→ **Stored dataset items**:
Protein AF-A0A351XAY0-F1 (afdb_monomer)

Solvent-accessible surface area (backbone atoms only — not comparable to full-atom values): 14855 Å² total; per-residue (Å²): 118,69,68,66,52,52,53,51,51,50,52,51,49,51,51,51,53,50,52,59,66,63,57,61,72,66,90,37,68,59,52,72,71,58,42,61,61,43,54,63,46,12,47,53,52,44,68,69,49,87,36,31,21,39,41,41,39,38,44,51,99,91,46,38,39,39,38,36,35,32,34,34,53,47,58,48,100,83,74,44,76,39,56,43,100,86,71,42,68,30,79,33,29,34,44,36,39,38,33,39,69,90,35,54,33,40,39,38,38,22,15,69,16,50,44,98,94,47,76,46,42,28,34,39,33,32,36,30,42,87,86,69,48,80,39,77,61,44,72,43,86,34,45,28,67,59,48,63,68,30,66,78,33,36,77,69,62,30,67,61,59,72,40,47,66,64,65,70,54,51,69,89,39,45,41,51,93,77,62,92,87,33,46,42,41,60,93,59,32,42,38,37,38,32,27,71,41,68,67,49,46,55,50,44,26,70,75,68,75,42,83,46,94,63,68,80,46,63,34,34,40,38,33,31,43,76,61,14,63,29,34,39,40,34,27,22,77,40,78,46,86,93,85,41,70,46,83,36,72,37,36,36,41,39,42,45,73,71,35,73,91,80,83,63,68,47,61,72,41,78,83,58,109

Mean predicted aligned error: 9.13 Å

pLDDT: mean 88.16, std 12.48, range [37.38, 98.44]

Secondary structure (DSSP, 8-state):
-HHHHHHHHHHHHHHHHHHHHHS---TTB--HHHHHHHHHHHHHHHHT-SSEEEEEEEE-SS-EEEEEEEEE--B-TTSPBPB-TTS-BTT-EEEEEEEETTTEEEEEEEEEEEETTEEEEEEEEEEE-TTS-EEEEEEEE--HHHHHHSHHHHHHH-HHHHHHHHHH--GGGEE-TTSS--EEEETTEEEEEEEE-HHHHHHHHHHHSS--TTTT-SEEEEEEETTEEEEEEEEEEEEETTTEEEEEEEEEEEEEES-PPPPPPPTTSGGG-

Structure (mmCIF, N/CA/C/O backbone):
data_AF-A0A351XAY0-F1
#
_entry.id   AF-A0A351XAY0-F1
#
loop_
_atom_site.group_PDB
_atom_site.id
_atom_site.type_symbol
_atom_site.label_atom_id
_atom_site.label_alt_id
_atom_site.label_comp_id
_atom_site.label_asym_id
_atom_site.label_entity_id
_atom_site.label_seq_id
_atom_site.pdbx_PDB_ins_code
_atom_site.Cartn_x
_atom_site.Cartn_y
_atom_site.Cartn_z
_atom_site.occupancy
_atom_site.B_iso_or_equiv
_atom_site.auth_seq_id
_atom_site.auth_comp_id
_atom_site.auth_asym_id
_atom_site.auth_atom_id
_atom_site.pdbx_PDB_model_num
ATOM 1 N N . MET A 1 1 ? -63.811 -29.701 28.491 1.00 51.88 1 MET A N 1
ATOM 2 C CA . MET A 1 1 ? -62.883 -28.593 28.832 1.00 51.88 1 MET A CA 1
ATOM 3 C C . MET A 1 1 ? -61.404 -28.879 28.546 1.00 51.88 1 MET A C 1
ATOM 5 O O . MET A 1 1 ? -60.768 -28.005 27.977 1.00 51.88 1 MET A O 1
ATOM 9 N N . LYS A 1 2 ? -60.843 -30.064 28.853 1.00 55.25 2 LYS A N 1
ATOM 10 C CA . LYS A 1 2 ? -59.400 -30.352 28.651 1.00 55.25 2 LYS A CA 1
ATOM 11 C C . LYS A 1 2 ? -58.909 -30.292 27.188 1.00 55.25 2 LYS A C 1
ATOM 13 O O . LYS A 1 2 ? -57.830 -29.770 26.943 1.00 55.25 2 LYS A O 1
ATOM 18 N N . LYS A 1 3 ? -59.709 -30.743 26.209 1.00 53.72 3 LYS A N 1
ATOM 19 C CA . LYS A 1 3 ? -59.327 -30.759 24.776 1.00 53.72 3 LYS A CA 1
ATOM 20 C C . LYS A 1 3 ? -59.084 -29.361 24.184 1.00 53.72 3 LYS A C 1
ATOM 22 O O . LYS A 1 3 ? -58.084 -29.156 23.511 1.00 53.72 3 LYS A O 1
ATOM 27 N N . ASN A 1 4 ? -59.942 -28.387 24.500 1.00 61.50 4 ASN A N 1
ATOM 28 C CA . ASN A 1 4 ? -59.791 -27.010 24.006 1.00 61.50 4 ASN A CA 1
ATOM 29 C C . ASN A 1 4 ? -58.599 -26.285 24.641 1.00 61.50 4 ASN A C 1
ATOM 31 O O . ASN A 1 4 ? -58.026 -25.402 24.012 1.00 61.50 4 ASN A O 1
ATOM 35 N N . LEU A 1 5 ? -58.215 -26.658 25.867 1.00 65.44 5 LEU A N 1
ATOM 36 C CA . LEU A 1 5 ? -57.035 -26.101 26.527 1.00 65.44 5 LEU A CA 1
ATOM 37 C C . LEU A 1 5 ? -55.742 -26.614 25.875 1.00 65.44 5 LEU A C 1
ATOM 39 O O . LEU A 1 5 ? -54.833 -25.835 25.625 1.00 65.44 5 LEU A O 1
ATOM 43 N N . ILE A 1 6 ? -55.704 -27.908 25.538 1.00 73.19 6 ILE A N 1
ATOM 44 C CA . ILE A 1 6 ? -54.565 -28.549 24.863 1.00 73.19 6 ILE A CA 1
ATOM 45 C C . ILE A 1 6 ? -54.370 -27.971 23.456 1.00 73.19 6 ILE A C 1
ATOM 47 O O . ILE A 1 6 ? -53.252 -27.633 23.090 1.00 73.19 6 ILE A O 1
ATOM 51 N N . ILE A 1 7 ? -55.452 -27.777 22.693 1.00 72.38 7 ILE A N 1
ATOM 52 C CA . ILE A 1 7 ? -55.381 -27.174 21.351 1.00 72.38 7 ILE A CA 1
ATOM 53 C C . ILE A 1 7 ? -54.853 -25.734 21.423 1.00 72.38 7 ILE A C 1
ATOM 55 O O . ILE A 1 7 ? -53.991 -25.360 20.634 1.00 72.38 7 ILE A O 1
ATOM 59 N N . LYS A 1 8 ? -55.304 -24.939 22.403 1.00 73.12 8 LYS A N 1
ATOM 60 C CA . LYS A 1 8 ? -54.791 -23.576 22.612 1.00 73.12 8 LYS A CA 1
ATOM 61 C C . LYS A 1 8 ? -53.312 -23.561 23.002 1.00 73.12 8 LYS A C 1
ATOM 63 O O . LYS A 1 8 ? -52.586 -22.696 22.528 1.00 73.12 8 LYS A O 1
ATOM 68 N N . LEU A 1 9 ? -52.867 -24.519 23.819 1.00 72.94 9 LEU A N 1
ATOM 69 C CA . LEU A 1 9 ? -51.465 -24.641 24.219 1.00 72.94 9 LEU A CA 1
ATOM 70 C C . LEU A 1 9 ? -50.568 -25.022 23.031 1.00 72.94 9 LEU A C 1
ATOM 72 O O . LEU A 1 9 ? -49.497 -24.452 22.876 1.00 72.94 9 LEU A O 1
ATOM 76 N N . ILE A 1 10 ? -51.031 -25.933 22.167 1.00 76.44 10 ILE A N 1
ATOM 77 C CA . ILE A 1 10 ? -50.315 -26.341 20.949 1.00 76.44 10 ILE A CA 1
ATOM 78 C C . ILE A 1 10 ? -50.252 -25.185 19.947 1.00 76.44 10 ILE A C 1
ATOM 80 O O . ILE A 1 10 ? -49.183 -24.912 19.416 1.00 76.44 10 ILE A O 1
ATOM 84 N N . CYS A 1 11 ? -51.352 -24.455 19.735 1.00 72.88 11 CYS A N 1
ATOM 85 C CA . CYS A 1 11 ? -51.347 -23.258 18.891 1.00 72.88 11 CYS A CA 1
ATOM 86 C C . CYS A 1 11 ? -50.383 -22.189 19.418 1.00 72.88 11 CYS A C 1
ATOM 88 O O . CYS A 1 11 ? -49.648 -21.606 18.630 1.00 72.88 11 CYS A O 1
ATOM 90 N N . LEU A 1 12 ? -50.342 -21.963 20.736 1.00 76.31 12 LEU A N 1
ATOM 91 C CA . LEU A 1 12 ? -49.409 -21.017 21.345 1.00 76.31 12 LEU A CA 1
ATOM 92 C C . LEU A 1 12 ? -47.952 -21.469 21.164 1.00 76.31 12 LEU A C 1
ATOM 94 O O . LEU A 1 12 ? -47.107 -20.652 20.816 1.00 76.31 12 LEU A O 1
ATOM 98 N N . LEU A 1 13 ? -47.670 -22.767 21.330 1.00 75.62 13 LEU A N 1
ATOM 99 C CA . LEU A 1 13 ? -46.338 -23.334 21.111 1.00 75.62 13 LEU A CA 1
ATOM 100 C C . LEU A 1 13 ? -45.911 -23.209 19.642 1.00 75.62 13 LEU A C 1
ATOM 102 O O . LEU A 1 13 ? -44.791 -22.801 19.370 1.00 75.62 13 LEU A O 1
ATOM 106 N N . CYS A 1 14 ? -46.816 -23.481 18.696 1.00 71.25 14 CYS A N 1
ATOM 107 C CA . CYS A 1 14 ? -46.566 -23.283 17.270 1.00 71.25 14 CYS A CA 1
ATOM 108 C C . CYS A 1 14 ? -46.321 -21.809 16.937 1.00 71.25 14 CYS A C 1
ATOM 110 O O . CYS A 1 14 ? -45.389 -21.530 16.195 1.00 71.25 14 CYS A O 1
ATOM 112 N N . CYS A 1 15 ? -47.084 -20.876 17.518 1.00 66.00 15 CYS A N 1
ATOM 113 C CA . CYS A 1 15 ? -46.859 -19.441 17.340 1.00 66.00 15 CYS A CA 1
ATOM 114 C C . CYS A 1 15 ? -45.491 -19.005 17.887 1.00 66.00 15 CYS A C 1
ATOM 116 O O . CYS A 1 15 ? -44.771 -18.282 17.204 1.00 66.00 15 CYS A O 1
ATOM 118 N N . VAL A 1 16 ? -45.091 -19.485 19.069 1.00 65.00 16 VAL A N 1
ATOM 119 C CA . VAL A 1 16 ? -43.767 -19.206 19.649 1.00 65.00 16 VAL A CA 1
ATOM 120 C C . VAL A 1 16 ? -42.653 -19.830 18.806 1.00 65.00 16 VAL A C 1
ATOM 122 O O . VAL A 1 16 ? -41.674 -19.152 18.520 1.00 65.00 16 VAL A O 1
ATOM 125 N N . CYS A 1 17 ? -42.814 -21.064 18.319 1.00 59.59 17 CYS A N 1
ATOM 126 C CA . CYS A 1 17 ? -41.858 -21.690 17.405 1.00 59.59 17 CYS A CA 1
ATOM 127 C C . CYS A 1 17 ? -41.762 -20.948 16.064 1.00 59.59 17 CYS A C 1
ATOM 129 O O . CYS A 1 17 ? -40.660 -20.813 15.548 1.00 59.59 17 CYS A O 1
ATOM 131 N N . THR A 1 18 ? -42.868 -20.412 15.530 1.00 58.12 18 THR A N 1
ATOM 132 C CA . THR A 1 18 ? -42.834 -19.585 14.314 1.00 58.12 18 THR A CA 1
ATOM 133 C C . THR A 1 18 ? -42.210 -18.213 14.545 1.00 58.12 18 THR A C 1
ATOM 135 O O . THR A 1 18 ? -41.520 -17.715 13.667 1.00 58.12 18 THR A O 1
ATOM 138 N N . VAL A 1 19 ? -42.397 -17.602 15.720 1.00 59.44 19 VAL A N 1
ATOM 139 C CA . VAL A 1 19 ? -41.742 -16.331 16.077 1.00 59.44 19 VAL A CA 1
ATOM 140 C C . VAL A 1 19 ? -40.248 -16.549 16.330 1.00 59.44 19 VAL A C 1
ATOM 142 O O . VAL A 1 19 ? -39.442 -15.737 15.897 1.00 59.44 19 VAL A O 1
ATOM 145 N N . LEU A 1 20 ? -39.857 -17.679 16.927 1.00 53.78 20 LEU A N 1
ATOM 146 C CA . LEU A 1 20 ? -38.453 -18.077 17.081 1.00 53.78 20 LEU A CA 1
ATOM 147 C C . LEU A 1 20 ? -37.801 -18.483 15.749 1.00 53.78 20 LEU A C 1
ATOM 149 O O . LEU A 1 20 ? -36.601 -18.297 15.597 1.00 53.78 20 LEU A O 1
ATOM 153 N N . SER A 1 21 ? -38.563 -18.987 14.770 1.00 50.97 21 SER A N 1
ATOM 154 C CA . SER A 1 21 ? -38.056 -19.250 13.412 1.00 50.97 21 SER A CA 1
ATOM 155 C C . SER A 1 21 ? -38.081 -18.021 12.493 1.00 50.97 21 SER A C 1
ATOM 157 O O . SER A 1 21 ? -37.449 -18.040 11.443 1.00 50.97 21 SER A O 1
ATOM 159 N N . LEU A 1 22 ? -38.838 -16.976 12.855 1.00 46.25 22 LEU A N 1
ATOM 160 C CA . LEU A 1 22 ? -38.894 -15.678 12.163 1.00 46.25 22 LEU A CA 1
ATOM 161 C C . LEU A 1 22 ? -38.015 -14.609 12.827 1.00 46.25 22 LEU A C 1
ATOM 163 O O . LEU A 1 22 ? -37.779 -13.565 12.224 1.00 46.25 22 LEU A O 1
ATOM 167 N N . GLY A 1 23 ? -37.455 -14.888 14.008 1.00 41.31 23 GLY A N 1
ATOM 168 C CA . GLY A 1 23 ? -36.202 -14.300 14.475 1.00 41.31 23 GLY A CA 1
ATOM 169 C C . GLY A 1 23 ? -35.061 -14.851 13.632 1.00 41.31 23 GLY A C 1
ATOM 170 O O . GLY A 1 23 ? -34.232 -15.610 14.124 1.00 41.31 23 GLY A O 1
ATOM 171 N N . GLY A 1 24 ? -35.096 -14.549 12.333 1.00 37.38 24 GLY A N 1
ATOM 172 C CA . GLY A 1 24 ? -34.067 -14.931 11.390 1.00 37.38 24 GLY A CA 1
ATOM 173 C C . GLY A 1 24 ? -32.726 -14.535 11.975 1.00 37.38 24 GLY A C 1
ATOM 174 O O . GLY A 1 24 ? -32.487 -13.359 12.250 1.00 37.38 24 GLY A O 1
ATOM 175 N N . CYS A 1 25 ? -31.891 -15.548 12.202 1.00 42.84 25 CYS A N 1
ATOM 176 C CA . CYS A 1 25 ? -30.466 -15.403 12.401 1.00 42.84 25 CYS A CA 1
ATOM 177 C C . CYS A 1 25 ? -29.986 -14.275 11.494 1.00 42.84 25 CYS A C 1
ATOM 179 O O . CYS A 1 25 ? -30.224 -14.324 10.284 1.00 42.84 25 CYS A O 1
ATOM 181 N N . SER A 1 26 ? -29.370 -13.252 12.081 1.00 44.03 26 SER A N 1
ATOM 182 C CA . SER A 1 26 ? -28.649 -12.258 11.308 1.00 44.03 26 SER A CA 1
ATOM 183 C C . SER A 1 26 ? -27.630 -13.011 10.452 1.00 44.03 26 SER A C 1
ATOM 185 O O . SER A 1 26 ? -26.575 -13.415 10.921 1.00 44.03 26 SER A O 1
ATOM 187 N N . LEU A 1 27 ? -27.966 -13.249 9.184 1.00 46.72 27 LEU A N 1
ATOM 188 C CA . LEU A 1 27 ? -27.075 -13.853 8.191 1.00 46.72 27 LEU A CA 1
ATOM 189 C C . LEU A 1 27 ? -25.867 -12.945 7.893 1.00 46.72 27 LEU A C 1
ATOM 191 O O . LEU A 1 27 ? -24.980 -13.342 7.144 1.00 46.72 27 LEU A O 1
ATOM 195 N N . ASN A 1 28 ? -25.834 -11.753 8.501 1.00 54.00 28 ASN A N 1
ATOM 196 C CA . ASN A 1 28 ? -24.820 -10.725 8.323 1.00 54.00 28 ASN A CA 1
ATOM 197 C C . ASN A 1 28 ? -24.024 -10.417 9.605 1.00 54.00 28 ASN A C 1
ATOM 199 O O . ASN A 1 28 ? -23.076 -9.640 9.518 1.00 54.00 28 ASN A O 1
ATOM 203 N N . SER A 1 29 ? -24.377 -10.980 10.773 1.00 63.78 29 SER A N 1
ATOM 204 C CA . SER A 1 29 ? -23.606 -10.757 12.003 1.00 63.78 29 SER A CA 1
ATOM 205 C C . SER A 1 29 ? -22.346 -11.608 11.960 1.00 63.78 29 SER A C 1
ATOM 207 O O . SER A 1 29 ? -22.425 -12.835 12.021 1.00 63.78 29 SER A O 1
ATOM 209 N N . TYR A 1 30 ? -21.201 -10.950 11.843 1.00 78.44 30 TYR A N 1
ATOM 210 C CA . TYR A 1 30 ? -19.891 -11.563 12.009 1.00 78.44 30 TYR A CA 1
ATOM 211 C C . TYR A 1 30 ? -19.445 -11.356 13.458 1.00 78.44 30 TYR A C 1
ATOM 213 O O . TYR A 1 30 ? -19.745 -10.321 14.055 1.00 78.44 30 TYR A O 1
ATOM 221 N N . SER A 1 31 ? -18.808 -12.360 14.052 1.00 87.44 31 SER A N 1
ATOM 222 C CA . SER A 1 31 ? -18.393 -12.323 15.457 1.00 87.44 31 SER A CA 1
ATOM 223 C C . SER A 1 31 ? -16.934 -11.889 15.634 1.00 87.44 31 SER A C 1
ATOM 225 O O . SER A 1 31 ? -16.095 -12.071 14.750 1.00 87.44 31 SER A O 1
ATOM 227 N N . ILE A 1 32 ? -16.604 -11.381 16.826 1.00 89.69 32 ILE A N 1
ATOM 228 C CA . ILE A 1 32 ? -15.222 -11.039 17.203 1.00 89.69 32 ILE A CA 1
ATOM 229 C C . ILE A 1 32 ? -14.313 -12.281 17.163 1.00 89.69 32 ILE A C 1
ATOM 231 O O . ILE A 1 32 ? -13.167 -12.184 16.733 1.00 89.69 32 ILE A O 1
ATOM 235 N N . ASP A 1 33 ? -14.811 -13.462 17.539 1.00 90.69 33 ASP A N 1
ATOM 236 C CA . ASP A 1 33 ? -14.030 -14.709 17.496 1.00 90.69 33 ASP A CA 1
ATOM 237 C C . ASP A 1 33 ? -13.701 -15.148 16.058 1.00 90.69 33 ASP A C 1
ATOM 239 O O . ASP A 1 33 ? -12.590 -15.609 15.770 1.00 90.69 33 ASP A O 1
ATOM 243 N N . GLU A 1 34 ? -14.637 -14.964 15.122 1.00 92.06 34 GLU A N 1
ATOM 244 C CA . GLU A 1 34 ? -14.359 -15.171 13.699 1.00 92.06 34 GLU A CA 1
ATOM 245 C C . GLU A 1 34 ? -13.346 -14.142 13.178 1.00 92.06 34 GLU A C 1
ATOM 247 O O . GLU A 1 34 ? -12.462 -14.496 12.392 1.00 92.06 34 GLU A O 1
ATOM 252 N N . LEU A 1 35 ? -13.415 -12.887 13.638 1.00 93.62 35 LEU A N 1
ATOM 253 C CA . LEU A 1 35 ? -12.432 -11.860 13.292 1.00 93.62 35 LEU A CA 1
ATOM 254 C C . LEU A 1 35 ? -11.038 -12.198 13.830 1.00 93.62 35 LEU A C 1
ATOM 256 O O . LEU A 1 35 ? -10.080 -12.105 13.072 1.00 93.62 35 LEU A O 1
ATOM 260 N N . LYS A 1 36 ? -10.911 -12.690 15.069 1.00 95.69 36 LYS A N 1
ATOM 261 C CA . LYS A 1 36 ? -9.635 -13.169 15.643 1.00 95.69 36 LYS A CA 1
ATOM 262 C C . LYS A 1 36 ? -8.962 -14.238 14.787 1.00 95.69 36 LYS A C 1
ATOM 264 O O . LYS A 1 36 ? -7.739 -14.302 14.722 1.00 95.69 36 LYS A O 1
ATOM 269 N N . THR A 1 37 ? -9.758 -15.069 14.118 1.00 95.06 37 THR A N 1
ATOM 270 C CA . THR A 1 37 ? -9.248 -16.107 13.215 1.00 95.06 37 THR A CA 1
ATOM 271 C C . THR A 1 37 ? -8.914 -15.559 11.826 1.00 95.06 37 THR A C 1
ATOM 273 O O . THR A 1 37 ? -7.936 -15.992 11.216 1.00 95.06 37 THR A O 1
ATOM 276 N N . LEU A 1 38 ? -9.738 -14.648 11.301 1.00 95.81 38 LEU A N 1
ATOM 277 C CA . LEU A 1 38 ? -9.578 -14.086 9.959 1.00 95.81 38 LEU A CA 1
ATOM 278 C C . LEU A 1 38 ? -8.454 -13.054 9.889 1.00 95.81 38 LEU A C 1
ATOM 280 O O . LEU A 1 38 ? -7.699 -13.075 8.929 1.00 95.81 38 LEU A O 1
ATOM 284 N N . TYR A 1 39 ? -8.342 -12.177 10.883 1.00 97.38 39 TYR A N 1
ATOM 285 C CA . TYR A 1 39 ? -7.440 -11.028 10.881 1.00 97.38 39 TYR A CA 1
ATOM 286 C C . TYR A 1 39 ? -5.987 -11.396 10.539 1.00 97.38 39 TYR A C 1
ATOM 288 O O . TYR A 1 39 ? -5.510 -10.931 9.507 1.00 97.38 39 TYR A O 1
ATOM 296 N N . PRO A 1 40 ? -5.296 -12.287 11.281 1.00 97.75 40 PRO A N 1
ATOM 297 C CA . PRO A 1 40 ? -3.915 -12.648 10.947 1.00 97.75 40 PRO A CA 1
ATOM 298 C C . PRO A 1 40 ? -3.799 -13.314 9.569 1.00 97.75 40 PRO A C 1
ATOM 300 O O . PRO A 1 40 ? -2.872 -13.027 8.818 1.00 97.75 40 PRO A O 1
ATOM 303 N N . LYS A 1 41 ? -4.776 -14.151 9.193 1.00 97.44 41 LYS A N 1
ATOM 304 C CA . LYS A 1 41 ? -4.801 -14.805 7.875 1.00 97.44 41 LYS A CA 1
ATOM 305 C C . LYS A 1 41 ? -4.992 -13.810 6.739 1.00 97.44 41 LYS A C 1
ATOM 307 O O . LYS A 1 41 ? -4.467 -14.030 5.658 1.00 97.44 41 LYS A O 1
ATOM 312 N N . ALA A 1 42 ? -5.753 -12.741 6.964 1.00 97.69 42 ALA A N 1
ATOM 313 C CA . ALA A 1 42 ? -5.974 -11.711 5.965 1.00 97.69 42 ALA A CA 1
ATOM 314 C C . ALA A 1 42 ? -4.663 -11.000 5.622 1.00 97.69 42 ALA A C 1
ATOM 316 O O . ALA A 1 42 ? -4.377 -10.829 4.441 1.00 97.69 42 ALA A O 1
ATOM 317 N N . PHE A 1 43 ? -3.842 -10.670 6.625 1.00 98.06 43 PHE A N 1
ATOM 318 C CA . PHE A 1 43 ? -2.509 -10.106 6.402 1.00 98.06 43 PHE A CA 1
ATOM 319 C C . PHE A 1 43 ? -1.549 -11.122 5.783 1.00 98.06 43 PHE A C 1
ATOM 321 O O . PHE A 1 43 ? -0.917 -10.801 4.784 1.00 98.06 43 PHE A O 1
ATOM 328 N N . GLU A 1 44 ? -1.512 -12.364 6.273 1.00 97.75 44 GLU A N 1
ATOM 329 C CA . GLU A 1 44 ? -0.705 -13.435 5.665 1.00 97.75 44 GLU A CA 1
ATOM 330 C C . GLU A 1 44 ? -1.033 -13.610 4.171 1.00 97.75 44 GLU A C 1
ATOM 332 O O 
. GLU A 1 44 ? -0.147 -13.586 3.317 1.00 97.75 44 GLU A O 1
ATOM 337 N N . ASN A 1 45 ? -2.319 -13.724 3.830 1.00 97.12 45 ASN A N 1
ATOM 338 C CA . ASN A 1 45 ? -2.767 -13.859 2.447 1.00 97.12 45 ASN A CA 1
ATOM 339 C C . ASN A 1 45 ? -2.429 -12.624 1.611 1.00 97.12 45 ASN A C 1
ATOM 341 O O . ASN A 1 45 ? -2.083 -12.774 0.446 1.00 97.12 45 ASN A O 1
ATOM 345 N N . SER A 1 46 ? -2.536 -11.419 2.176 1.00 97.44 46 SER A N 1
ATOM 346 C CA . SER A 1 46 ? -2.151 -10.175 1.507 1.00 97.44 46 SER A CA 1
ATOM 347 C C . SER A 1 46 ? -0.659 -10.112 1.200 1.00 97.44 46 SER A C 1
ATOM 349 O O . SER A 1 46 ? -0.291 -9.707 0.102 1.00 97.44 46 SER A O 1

→ **TASK STATEMENT**: Write out, from the lines above, only those from the line with "ATOM 22 O O" to the line with "ATOM 28 C CA", exactly as given, including the first and the last.

→ **EXERCISE SOLUTION**:
ATOM 22 O O . LYS A 1 3 ? -58.084 -29.156 23.511 1.00 53.72 3 LYS A O 1
ATOM 27 N N . ASN A 1 4 ? -59.942 -28.387 24.500 1.00 61.50 4 ASN A N 1
ATOM 28 C CA . ASN A 1 4 ? -59.791 -27.010 24.006 1.00 61.50 4 ASN A CA 1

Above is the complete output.